Our programs in science, engineering, and technology do have many strengths, and they have traditionally produced many of our most successful graduates. But I believe we have just begun to recognize our potential for excellence in these areas, and with careful planning and appropriate investments, we can really develop nationally known programs in these disciplines.
To do so will require two major long-term initiatives, both related. First, we must develop greater synergies between our programs in these fields. They are currently spread across at least seven different colleges: basic sciences, mathematics, and computer science in the College of Arts and Sciences, Hartford College for Women, and Hillyer College; engineering in the College of Engineering; technology and architecture in Ward College; health professions and nursing in the College of Education, Nursing and Health Professions; and management information systems in the Barney School of Business.
It is clear to me that whatever our collegiate structure, we must bring these programs together in functional ways that will help them build on combined faculty resources and critical mass. Consider, for example, that educational work in information technology is currently pursued in five different majors in four different schools: computer science in Arts and Sciences; computer engineering in Engineering; computer engineering technology in Ward; MIS in Barney; and Interactive Information Technology, one of our newest majors, which is interdisciplinary in nature and is housed outside the collegiate structure.
All of this cries out for greater cooperation and collaboration. It also cries out for new facilities that will bring these programs physically closer together. And that is the second related initiative we are undertaking: the creation of an integrated science, engineering, and technology (ISET) complex. This project, which will renovate Dana Hall and parts of United Technologies Hall as well as create new space adjacent to Dana Hall, is now in the early planning stages. I outlined my specific dreams for ISET in the 2001-2002 President's Report, so I won't repeat them here.
Suffice it to say that I believe this new complex is vitally important to our future. It will take years to raise the money and complete the construction. It will take hard work and a lot of faculty consultation and discussion. But I believe we have a real opportunity to create an institutional strength in science, engineering, and technology that will rival our national reputation in the arts. I am committed to pursuing this with the energy it takes to make it successful. I think in a very real sense our future depends on it.
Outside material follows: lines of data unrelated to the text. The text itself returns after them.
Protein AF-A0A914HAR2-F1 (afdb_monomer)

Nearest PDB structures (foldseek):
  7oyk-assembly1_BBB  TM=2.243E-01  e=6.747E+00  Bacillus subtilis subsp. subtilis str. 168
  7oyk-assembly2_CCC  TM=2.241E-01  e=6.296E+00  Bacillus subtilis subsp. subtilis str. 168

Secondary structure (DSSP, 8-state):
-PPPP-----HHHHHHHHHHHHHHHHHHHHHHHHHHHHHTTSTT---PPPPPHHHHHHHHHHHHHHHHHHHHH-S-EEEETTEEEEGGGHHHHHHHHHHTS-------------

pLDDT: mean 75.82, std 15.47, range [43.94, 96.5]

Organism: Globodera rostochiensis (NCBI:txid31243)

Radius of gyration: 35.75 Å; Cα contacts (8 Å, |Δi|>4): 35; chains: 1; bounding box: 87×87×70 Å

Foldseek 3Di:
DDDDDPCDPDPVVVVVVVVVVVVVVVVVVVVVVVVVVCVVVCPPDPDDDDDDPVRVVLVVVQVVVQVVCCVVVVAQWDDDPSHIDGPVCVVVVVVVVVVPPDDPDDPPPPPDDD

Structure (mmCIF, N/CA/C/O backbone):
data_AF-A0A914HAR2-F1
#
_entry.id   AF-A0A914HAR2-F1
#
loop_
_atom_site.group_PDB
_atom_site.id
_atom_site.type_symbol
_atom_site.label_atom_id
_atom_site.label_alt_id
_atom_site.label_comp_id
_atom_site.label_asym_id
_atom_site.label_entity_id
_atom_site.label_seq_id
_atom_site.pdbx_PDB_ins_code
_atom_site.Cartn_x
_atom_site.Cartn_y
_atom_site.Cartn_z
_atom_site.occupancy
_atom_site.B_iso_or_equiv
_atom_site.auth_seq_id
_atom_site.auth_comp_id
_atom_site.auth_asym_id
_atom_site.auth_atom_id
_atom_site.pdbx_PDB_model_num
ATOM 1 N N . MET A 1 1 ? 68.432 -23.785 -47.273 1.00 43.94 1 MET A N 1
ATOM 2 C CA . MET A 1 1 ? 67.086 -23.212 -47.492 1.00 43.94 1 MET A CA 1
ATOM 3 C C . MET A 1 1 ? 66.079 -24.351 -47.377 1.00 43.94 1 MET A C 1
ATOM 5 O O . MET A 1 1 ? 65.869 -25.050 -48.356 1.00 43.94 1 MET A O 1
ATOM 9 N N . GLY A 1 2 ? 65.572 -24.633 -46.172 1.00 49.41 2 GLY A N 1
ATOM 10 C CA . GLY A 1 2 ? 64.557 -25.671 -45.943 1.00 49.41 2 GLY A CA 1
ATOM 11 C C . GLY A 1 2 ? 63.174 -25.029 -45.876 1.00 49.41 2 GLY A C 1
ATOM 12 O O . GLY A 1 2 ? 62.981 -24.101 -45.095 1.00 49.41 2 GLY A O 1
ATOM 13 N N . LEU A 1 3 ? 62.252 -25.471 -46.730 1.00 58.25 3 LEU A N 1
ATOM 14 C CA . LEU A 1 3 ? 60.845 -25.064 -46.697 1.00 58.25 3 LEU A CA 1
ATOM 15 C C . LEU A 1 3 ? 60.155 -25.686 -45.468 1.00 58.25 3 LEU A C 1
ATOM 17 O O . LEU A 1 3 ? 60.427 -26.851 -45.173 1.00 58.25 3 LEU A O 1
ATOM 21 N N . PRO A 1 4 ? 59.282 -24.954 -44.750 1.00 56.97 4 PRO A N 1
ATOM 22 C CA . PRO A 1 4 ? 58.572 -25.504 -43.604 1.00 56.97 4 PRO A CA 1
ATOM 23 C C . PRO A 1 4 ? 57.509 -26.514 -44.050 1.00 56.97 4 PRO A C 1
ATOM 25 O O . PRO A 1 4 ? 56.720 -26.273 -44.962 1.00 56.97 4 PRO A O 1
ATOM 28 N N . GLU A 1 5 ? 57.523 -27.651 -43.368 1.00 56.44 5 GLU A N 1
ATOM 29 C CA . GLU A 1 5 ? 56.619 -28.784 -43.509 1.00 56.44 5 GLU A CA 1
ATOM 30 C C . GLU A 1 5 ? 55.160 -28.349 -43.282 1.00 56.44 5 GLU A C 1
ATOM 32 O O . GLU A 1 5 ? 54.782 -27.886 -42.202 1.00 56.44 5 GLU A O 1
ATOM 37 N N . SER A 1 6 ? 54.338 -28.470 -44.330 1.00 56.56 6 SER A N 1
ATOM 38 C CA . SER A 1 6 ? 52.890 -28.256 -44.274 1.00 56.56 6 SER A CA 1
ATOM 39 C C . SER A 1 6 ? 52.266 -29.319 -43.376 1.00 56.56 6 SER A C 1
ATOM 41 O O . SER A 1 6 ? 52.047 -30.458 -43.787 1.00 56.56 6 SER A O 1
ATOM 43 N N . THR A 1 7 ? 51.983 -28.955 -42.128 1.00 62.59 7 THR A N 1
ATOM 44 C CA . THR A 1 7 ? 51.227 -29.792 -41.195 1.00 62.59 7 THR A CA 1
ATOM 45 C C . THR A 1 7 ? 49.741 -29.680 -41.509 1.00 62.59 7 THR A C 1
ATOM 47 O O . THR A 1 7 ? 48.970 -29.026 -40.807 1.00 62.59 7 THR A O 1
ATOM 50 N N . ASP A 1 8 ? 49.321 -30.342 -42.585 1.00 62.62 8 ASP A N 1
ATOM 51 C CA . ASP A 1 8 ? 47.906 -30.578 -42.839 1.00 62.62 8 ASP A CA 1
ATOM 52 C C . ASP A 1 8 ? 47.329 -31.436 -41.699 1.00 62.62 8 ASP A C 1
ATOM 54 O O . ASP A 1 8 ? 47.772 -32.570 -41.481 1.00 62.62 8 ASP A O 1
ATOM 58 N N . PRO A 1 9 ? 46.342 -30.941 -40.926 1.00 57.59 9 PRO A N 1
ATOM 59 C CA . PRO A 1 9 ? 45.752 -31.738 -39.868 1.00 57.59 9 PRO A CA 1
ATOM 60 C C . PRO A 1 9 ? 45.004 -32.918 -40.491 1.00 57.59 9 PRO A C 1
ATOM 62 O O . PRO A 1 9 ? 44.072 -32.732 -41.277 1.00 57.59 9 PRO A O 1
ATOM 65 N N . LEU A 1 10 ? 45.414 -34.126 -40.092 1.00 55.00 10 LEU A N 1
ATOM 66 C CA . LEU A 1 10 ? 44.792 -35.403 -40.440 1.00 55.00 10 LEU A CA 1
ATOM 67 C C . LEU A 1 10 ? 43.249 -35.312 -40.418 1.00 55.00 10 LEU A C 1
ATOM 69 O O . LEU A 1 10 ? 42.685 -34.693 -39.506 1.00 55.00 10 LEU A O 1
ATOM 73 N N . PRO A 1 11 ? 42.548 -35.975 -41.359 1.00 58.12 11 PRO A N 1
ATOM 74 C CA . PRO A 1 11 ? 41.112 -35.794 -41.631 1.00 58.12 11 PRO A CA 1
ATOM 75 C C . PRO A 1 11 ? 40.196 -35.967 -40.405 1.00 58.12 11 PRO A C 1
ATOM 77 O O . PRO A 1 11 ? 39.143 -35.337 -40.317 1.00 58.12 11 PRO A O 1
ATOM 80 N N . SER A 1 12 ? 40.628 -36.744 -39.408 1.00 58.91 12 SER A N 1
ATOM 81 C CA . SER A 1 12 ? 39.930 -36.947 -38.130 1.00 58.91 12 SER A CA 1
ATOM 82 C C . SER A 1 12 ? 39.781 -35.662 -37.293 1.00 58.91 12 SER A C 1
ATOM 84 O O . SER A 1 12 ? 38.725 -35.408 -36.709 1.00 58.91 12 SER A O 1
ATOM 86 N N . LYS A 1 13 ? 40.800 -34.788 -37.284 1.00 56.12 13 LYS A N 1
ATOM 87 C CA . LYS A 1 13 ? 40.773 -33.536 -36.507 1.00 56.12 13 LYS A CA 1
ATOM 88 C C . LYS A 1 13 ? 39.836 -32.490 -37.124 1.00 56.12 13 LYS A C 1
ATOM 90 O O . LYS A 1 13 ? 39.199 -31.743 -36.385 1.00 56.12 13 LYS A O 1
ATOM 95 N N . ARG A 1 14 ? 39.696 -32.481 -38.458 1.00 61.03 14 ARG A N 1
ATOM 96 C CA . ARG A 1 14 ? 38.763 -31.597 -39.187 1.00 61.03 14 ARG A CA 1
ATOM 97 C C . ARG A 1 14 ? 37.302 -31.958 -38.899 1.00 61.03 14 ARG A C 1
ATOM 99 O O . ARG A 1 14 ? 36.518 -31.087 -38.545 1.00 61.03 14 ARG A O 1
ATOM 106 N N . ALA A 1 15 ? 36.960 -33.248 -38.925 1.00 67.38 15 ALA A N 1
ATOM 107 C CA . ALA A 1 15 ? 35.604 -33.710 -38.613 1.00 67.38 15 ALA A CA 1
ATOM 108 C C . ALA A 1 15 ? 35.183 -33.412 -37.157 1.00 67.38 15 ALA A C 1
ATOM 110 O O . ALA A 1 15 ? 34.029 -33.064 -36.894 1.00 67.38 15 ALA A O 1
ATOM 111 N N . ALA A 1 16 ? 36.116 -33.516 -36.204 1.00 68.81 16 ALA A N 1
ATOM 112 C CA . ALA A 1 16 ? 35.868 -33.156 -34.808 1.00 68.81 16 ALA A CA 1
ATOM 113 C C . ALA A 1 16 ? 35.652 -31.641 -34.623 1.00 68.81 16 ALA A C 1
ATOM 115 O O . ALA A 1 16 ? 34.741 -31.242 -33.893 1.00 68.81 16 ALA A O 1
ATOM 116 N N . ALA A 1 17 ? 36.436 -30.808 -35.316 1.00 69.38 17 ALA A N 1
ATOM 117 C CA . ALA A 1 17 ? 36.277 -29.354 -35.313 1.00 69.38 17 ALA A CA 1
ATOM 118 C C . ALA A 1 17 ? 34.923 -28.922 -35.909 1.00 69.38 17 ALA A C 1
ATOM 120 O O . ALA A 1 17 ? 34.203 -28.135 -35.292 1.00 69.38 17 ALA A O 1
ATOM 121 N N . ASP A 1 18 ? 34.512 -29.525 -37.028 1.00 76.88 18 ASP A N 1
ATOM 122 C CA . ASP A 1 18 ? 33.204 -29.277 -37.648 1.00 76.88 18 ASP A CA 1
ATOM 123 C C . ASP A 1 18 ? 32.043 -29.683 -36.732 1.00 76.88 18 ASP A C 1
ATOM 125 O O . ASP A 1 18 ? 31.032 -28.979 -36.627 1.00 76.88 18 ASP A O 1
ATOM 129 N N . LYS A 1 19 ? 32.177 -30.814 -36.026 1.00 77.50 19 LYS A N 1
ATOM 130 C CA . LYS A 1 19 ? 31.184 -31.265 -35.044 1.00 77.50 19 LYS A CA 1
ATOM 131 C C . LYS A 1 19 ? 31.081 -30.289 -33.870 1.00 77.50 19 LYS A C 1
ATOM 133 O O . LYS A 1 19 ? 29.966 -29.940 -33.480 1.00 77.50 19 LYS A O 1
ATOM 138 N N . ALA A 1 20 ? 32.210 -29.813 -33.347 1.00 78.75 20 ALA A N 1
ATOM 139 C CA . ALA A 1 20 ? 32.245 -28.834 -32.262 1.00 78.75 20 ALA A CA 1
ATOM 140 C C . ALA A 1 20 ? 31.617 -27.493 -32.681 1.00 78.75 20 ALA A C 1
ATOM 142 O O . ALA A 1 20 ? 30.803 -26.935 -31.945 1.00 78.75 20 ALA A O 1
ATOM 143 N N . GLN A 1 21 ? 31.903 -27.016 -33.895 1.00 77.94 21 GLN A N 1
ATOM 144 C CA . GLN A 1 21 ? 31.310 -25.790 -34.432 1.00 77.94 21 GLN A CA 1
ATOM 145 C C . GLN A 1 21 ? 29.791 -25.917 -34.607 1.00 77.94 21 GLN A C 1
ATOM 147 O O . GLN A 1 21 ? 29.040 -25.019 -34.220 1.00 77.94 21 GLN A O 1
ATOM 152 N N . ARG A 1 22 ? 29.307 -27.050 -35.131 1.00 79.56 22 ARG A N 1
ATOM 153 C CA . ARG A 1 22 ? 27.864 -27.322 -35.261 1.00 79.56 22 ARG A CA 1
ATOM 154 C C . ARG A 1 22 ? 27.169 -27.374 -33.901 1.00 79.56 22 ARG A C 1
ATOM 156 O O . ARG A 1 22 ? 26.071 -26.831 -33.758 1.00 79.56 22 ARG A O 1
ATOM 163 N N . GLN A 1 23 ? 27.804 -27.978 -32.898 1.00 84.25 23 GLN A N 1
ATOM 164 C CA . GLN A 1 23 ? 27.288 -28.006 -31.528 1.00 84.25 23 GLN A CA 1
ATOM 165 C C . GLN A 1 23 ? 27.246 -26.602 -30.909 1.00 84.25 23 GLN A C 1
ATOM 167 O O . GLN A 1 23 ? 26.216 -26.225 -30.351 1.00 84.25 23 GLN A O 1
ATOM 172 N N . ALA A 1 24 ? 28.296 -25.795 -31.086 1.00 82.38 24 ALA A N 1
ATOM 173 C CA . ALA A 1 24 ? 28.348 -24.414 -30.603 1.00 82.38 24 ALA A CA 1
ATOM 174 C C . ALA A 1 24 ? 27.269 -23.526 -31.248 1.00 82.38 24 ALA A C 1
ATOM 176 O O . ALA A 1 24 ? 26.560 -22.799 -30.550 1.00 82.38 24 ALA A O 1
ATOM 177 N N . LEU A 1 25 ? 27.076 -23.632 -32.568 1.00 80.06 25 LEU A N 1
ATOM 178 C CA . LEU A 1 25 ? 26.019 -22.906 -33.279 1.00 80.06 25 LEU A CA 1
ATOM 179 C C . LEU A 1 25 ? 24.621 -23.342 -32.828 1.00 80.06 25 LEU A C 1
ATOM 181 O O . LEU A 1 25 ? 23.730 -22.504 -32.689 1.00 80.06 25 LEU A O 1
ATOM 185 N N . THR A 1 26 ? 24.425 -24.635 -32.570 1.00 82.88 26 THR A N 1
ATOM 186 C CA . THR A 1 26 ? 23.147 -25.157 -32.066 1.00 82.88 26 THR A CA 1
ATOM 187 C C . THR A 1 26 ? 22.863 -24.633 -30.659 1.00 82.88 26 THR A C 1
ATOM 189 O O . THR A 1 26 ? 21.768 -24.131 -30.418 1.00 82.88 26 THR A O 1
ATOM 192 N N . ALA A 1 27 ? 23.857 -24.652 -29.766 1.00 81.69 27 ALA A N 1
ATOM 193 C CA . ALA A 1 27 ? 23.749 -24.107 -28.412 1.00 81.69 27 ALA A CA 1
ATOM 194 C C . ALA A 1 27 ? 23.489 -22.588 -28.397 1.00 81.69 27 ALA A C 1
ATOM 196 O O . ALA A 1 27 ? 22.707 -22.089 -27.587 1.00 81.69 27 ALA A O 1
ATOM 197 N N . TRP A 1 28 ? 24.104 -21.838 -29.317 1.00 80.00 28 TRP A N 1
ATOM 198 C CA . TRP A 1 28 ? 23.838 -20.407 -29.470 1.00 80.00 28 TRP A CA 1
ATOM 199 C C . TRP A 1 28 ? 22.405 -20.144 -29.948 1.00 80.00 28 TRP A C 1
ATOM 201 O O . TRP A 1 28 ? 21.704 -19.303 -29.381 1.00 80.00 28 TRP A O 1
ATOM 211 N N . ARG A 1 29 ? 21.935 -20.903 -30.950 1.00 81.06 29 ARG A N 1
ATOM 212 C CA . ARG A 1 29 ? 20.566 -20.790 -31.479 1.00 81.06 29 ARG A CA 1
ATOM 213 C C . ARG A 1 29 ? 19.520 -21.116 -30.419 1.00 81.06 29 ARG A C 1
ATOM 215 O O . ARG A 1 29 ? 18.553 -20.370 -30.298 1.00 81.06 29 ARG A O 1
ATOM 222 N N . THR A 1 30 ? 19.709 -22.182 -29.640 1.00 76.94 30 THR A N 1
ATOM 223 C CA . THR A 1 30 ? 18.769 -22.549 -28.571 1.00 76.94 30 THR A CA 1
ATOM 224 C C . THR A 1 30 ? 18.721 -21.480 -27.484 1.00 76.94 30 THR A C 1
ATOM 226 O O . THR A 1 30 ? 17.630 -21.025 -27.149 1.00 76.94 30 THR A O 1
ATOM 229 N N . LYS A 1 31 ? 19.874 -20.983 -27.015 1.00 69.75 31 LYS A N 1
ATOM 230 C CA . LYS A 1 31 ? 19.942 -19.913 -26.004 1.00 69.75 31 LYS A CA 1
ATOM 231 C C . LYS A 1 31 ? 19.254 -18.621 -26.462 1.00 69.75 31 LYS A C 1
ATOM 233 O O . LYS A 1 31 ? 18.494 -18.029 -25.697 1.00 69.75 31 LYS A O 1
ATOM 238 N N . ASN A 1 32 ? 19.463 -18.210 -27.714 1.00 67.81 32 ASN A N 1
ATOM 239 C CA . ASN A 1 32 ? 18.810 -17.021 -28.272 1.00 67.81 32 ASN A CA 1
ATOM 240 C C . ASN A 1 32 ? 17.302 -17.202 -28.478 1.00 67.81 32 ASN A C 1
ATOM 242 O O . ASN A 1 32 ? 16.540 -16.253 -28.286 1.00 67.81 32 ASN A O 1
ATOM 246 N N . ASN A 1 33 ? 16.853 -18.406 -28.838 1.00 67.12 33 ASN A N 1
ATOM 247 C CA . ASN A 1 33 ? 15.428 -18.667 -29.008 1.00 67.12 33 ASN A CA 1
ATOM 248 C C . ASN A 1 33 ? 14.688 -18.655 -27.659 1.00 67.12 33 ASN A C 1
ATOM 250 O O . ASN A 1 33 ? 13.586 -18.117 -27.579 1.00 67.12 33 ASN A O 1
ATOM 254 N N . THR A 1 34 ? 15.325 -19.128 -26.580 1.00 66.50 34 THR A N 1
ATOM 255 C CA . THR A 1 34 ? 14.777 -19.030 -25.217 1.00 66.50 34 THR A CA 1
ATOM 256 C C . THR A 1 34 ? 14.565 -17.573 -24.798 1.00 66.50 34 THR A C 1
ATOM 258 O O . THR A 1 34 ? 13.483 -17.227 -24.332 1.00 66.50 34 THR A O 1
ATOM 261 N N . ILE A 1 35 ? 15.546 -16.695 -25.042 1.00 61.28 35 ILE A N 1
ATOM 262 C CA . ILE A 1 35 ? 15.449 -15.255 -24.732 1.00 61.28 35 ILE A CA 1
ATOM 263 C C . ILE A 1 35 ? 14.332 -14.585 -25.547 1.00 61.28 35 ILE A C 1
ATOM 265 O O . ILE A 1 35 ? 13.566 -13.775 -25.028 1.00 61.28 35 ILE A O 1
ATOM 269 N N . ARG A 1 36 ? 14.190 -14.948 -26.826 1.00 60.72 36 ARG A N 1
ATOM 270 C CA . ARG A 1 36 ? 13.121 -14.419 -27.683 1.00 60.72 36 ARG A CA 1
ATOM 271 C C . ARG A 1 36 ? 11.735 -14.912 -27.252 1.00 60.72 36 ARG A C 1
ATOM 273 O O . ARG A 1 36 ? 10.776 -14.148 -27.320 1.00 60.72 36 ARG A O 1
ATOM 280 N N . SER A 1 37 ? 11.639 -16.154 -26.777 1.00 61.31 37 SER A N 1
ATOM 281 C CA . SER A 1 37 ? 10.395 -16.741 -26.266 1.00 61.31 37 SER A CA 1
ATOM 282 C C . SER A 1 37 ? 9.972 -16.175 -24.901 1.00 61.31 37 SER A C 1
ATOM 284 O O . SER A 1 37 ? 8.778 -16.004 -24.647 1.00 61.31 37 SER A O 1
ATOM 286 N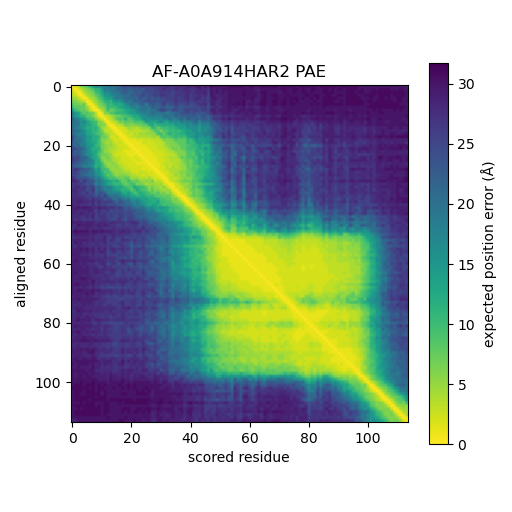 N . SER A 1 38 ? 10.924 -15.794 -24.041 1.00 60.59 38 SER A N 1
ATOM 287 C CA . SER A 1 38 ? 10.625 -15.113 -22.775 1.00 60.59 38 SER A CA 1
ATOM 288 C C . SER A 1 38 ? 10.325 -13.625 -22.970 1.00 60.59 38 SER A C 1
ATOM 290 O O . SER A 1 38 ? 9.534 -13.063 -22.221 1.00 60.59 38 SER A O 1
ATOM 292 N N . ALA A 1 39 ? 10.846 -12.983 -24.022 1.00 59.62 39 ALA A N 1
ATOM 293 C CA . ALA A 1 39 ? 10.527 -11.588 -24.339 1.00 59.62 39 ALA A CA 1
ATOM 294 C C . ALA A 1 39 ? 9.024 -11.354 -24.608 1.00 59.62 39 ALA A C 1
ATOM 296 O O . ALA A 1 39 ? 8.497 -10.295 -24.271 1.00 59.62 39 ALA A O 1
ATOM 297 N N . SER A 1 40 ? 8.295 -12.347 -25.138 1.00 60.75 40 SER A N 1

You might well wonder why an English professor-turned-president would focus on science, engineering, and technology as areas of strategic focus. Isn't it true that many other areas also could be strengthened?
My interest in science, engineering, and technology is based on three important factors. We have strong faculty in all three areas, and some of our programs (acoustical engineering as an example) already have national reputations. We already draw many of our brightest and most talented students in these areas. And my friends in the corporate and industrial world tell me that people educated in science, engineering, and technology are the most in demand. In short, we have the talent in our faculty and students, and the demand is there.
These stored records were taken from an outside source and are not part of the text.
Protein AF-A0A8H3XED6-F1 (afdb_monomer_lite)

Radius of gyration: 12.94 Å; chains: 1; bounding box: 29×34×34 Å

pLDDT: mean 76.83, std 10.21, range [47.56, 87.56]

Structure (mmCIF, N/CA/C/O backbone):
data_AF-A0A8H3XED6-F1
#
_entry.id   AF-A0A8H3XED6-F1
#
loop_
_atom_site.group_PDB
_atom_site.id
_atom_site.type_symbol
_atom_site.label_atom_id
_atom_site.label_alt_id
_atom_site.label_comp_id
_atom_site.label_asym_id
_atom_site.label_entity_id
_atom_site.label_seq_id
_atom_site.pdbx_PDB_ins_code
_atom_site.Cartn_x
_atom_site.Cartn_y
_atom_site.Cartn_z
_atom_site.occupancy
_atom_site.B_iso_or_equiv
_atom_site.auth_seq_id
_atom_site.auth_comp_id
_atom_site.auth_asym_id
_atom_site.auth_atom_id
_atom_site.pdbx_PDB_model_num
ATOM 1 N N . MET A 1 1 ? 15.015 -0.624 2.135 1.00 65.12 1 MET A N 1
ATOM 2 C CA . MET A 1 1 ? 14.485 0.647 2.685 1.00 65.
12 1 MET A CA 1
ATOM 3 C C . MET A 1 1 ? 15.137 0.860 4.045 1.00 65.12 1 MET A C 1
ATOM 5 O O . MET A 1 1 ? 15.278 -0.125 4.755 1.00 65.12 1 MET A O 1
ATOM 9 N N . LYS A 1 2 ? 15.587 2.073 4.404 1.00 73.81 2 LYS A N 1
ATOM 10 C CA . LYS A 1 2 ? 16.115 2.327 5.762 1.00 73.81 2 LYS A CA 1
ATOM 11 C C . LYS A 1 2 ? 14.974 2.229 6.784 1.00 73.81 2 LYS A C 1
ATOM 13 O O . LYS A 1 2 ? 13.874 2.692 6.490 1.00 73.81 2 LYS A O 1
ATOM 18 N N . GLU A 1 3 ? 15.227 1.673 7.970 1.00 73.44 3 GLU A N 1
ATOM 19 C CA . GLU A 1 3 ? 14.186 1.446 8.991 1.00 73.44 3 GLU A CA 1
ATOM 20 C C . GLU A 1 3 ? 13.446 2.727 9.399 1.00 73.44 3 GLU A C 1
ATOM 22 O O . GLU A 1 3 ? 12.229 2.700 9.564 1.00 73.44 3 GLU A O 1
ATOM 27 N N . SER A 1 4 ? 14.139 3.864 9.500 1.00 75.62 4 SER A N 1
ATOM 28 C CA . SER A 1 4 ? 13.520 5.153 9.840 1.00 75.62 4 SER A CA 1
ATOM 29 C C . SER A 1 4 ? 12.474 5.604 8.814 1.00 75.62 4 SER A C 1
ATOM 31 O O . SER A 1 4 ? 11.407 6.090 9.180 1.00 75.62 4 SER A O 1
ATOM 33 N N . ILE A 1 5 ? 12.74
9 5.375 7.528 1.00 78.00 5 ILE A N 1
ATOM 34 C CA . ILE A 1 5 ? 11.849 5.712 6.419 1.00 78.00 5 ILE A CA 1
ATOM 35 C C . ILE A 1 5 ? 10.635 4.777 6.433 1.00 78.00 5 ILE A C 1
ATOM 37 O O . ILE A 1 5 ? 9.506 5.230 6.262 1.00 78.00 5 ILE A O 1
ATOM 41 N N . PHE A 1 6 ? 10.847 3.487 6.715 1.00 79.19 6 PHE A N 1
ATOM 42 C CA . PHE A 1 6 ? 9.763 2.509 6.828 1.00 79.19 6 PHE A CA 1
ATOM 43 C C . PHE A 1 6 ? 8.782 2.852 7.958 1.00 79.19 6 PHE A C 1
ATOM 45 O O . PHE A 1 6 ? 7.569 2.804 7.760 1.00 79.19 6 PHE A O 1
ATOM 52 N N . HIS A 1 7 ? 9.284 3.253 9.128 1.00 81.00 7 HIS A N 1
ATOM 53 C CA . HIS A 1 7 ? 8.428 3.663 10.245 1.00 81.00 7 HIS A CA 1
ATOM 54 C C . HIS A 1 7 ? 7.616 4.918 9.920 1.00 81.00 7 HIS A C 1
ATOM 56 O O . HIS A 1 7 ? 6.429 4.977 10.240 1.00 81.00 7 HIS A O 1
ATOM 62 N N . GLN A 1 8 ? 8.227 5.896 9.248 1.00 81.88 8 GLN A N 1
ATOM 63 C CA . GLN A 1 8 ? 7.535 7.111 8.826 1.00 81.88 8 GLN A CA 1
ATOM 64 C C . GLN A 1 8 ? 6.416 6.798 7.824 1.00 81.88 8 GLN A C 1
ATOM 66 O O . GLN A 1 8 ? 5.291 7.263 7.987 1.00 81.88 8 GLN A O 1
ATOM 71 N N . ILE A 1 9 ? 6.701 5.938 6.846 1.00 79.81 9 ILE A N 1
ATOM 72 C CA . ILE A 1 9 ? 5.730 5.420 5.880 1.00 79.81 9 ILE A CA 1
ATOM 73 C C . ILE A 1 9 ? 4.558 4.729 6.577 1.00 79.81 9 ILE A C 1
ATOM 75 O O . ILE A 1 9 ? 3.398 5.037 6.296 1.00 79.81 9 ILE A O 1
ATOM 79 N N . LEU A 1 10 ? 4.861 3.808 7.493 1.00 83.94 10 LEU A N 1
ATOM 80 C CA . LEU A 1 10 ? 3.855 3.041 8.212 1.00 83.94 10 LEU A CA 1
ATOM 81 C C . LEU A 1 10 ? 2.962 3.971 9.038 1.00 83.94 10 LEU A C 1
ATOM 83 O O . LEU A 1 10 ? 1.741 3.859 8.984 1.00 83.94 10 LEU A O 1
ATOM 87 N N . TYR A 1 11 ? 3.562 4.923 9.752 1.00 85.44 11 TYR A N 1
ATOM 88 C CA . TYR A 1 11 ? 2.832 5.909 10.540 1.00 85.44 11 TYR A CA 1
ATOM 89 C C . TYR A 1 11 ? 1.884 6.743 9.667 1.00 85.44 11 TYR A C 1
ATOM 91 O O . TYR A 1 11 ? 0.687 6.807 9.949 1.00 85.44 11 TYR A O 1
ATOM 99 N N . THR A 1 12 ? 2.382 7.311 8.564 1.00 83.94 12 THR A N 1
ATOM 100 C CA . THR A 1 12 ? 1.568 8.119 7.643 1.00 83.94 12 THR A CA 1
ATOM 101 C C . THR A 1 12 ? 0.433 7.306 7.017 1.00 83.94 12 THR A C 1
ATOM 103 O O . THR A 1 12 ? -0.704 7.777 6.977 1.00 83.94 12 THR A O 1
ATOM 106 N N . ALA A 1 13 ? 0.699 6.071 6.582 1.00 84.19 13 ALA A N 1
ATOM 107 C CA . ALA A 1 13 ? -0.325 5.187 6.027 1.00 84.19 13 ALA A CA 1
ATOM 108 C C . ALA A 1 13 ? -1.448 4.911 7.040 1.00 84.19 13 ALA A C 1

No one would be more surprised by my dedication to building the sciences than my mother, if she were still alive. A biology major in college, my mother was always slightly disappointed, I suspect, that neither my sister nor I followed in her footsteps. But like many seniors, as I complete my fourth year at the University, I find myself wishing I had listened to my parents more.
I am joking about this, of course, but I am completely serious about the importance I place in building science, engineering, and technology here. I believe strongly that the University has a real opportunity to emerge as a leader in these areas, and I intend to pursue that opportunity vigorously in the years ahead. You'll be hearing more from me about that in the future.
As an honorary member of the Class of 2002, that is one graduation promise I intend to keep.